Each trace type provides a to_spans() method that recursively flattens the tree into a list of ExecutionSpan objects, suitable for export to OTel- compatible backends.

Telemetry result hierarchy¶

Parallel to the trace tree, the telemetry.results module provides data classes that carry execution metrics:

ThreadTelemetry — Span, row counts (read/written/quarantined), validation results, assertion results, watermark state, CDC operation counts.
WeaveTelemetry — Span + dict[str, ThreadTelemetry].
LoomTelemetry — Span + dict[str, WeaveTelemetry].

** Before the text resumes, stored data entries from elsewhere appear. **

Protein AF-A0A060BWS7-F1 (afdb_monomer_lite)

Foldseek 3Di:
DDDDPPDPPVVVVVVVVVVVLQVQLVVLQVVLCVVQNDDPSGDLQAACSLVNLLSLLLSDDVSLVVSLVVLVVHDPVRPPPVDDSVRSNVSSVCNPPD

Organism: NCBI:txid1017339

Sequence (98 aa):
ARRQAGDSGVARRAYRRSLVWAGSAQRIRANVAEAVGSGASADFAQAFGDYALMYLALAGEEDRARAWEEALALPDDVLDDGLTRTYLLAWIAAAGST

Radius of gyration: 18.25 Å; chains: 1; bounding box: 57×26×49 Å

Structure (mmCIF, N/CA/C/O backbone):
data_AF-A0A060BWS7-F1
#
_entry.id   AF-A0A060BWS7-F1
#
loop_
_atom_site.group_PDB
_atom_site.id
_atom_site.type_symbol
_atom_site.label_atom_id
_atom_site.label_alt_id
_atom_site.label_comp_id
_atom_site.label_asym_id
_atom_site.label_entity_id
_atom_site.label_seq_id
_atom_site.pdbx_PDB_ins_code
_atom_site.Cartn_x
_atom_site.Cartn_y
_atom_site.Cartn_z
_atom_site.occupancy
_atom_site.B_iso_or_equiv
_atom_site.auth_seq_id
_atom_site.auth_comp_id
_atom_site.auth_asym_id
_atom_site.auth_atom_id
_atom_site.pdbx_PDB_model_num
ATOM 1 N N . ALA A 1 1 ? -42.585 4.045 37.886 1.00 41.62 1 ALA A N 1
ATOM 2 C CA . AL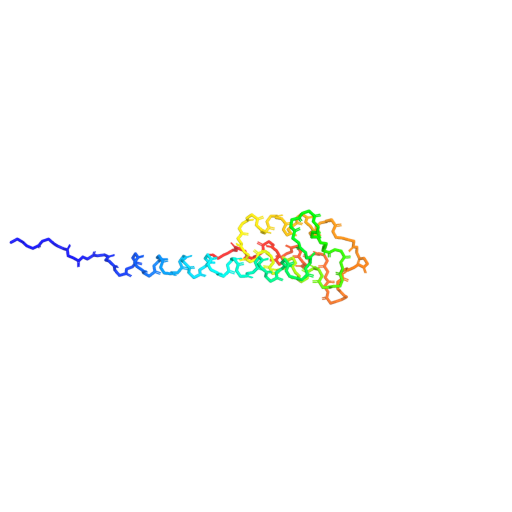A A 1 1 ? -42.251 3.497 36.557 1.00 41.62 1 ALA A CA 1
ATOM 3 C C . ALA A 1 1 ? -40.895 4.044 36.105 1.00 41.62 1 ALA A C 1
ATOM 5 O O . ALA A 1 1 ? -40.814 5.212 35.756 1.00 41.62 1 ALA A O 1
ATOM 6 N N . ARG A 1 2 ? -39.815 3.254 36.177 1.00 42.34 2 ARG A N 1
ATOM 7 C CA . ARG A 1 2 ? -38.511 3.603 35.580 1.00 42.34 2 ARG A CA 1
ATOM 8 C C . ARG A 1 2 ? -38.225 2.581 34.483 1.00 42.34 2 ARG A C 1
ATOM 10 O O . ARG A 1 2 ? -38.033 1.411 34.796 1.00 42.34 2 ARG A O 1
ATOM 17 N N . ARG A 1 3 ? -38.257 3.002 33.215 1.00 47.06 3 ARG A N 1
ATOM 18 C CA . ARG A 1 3 ? -37.772 2.189 32.093 1.00 47.06 3 ARG A CA 1
ATOM 19 C C . ARG A 1 3 ? -36.266 2.421 31.926 1.00 47.06 3 ARG A C 1
ATOM 21 O O . ARG A 1 3 ? -35.812 3.557 31.884 1.00 47.06 3 ARG A O 1
ATOM 28 N N . GLN A 1 4 ? -35.554 1.298 31.921 1.00 46.03 4 GLN A N 1
ATOM 29 C CA . GLN A 1 4 ? -34.210 0.988 31.424 1.00 46.03 4 GLN A CA 1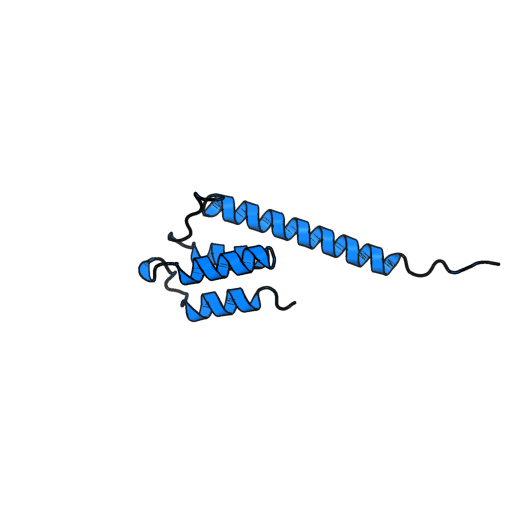
ATOM 30 C C . GLN A 1 4 ? -33.374 2.143 30.834 1.00 46.03 4 GLN A C 1
ATOM 32 O O . GLN A 1 4 ? -33.593 2.584 29.712 1.00 46.03 4 GLN A O 1
ATOM 37 N N . ALA A 1 5 ? -32.312 2.517 31.553 1.00 51.41 5 ALA A N 1
ATOM 38 C CA . ALA A 1 5 ? -31.104 3.103 30.977 1.00 51.41 5 ALA A CA 1
ATOM 39 C C . ALA A 1 5 ? -30.071 1.976 30.827 1.00 51.41 5 ALA A C 1
ATOM 41 O O . ALA A 1 5 ? -29.283 1.726 31.735 1.00 51.41 5 ALA A O 1
ATOM 42 N N . GLY A 1 6 ? -30.118 1.239 29.721 1.00 55.44 6 GLY A N 1
ATOM 43 C CA . GLY A 1 6 ? -29.286 0.051 29.549 1.00 55.44 6 GLY A CA 1
ATOM 44 C C . GLY A 1 6 ? -28.977 -0.236 28.092 1.00 55.44 6 GLY A C 1
ATOM 45 O O . GLY A 1 6 ? -29.493 -1.216 27.591 1.00 55.44 6 GLY A O 1
ATOM 46 N N . ASP A 1 7 ? -28.183 0.626 27.438 1.00 57.31 7 ASP A N 1
ATOM 47 C CA . ASP A 1 7 ? -27.315 0.221 26.302 1.00 57.31 7 ASP A CA 1
ATOM 48 C C . ASP A 1 7 ? -26.299 1.294 25.817 1.00 57.31 7 ASP A C 1
ATOM 50 O O . ASP A 1 7 ? -25.700 1.214 24.747 1.00 57.31 7 ASP A O 1
ATOM 54 N N . SER A 1 8 ? -26.070 2.375 26.570 1.00 65.44 8 SER A N 1
ATOM 55 C CA . SER A 1 8 ? -25.327 3.532 26.030 1.00 65.44 8 SER A CA 1
ATOM 56 C C . SER A 1 8 ? -23.795 3.380 26.023 1.00 65.44 8 SER A C 1
ATOM 58 O O . SER A 1 8 ? -23.093 4.224 25.466 1.00 65.44 8 SER A O 1
ATOM 60 N N . GLY A 1 9 ? -23.244 2.350 26.673 1.00 70.12 9 GLY A N 1
ATOM 61 C CA . GLY A 1 9 ? -21.795 2.148 26.805 1.00 70.12 9 GLY A CA 1
ATOM 62 C C . GLY A 1 9 ? -21.165 1.380 25.641 1.00 70.12 9 GLY A C 1
ATOM 63 O O . GLY A 1 9 ? -20.041 1.685 25.242 1.00 70.12 9 GLY A O 1
ATOM 64 N N . VAL A 1 10 ? -21.884 0.403 25.080 1.00 72.44 10 VAL A N 1
ATOM 65 C CA . VAL A 1 10 ? -21.413 -0.419 23.953 1.00 72.44 10 VAL A CA 1
ATOM 66 C C . VAL A 1 10 ? -21.416 0.407 22.668 1.00 72.44 10 VAL A C 1
ATOM 68 O O . VAL A 1 10 ? -20.373 0.527 22.028 1.00 72.44 10 VAL A O 1
ATOM 71 N N . ALA A 1 11 ? -22.522 1.097 22.375 1.00 73.62 11 ALA A N 1
ATOM 72 C CA . ALA A 1 11 ? -22.633 1.987 21.218 1.00 73.62 11 ALA A CA 1
ATOM 73 C C . ALA A 1 11 ? -21.575 3.110 21.222 1.00 73.62 11 ALA A C 1
ATOM 75 O O . ALA A 1 11 ? -20.941 3.378 20.204 1.00 73.62 11 ALA A O 1
ATOM 76 N N . ARG A 1 12 ? -21.297 3.725 22.385 1.00 72.31 12 ARG A N 1
ATOM 77 C CA . ARG A 1 12 ? -20.253 4.761 22.508 1.00 72.31 12 ARG A CA 1
ATOM 78 C C . ARG A 1 12 ? -18.839 4.225 22.285 1.00 72.31 12 ARG A C 1
ATOM 80 O O . ARG A 1 12 ? -18.005 4.943 21.737 1.00 72.31 12 ARG A O 1
ATOM 87 N N . ARG A 1 13 ? -18.552 2.984 22.692 1.00 76.06 13 ARG A N 1
ATOM 88 C CA . ARG A 1 13 ? -17.258 2.332 22.431 1.00 76.06 13 ARG A CA 1
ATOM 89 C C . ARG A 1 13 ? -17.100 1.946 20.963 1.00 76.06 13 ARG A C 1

These are attached to the result objects returned by ctx.run(), giving callers both navigable tree access and flat metric queries.

Structured logging¶

The StructuredJsonFormatter formats Python log records as single-line JSON with OTel-compatible fields:

Standard fields: timestamp, level, logger, message
Correlation fields: trace_id, span_id (when available)
Context fields: thread_name, weave_name, loom_name
Extra: attributes dict for custom key-value context

Log level mapping from weevr config values to Python levels:

weevr level	Python level
`minimal`	`WARNING`
`standard`	`INFO`
`verbose`	`DEBUG`
`debug`	`DEBUG`

Module map¶

Module	Responsibility
`telemetry/span.py`	`ExecutionSpan`, `SpanEvent`, `SpanStatus`, ID generators
`telemetry/collector.py`	`SpanBuilder` (mutable), `SpanCollector` (accumulator)
`telemetry/trace.py`	`LoomTrace`, `WeaveTrace`, `ThreadTrace` — tree navigation and flattening
`telemetry/logging.py`	`StructuredJsonFormatter`, `configure_logging`, `LogLevel`
`telemetry/results.py`	`ThreadTelemetry`, `WeaveTelemetry`, `LoomTelemetry`, `ValidationResult`, `AssertionResult`
`telemetry/events.py`	`LogEvent` model, `create_log_event` factory

Design decisions¶

OTel-compatible but not OTel-dependent — Span IDs (16-char hex), trace IDs (32-char hex), and status codes match OTel conventions. This allows export to any OTel backend without requiring the OTel SDK as a runtime dependency. The SDK can be added later as an optional integration.
Per-thread collectors — Concurrent threads each get their own collector. No locks, no contention. Merging happens only after thread completion, when the executor is back in single-threaded control flow.
Immutable spans, mutable builders — ExecutionSpan is frozen for safe sharing across threads and inclusion in result objects. SpanBuilder provides a natural accumulation API during execution. The finish() method enforces the transition from mutable to immutable.
Two views of the same data — The trace tree (LoomTrace → WeaveTrace → ThreadTrace) provides hierarchical navigation for programmatic access. The to_spans() method provides a flat list for serialization and export.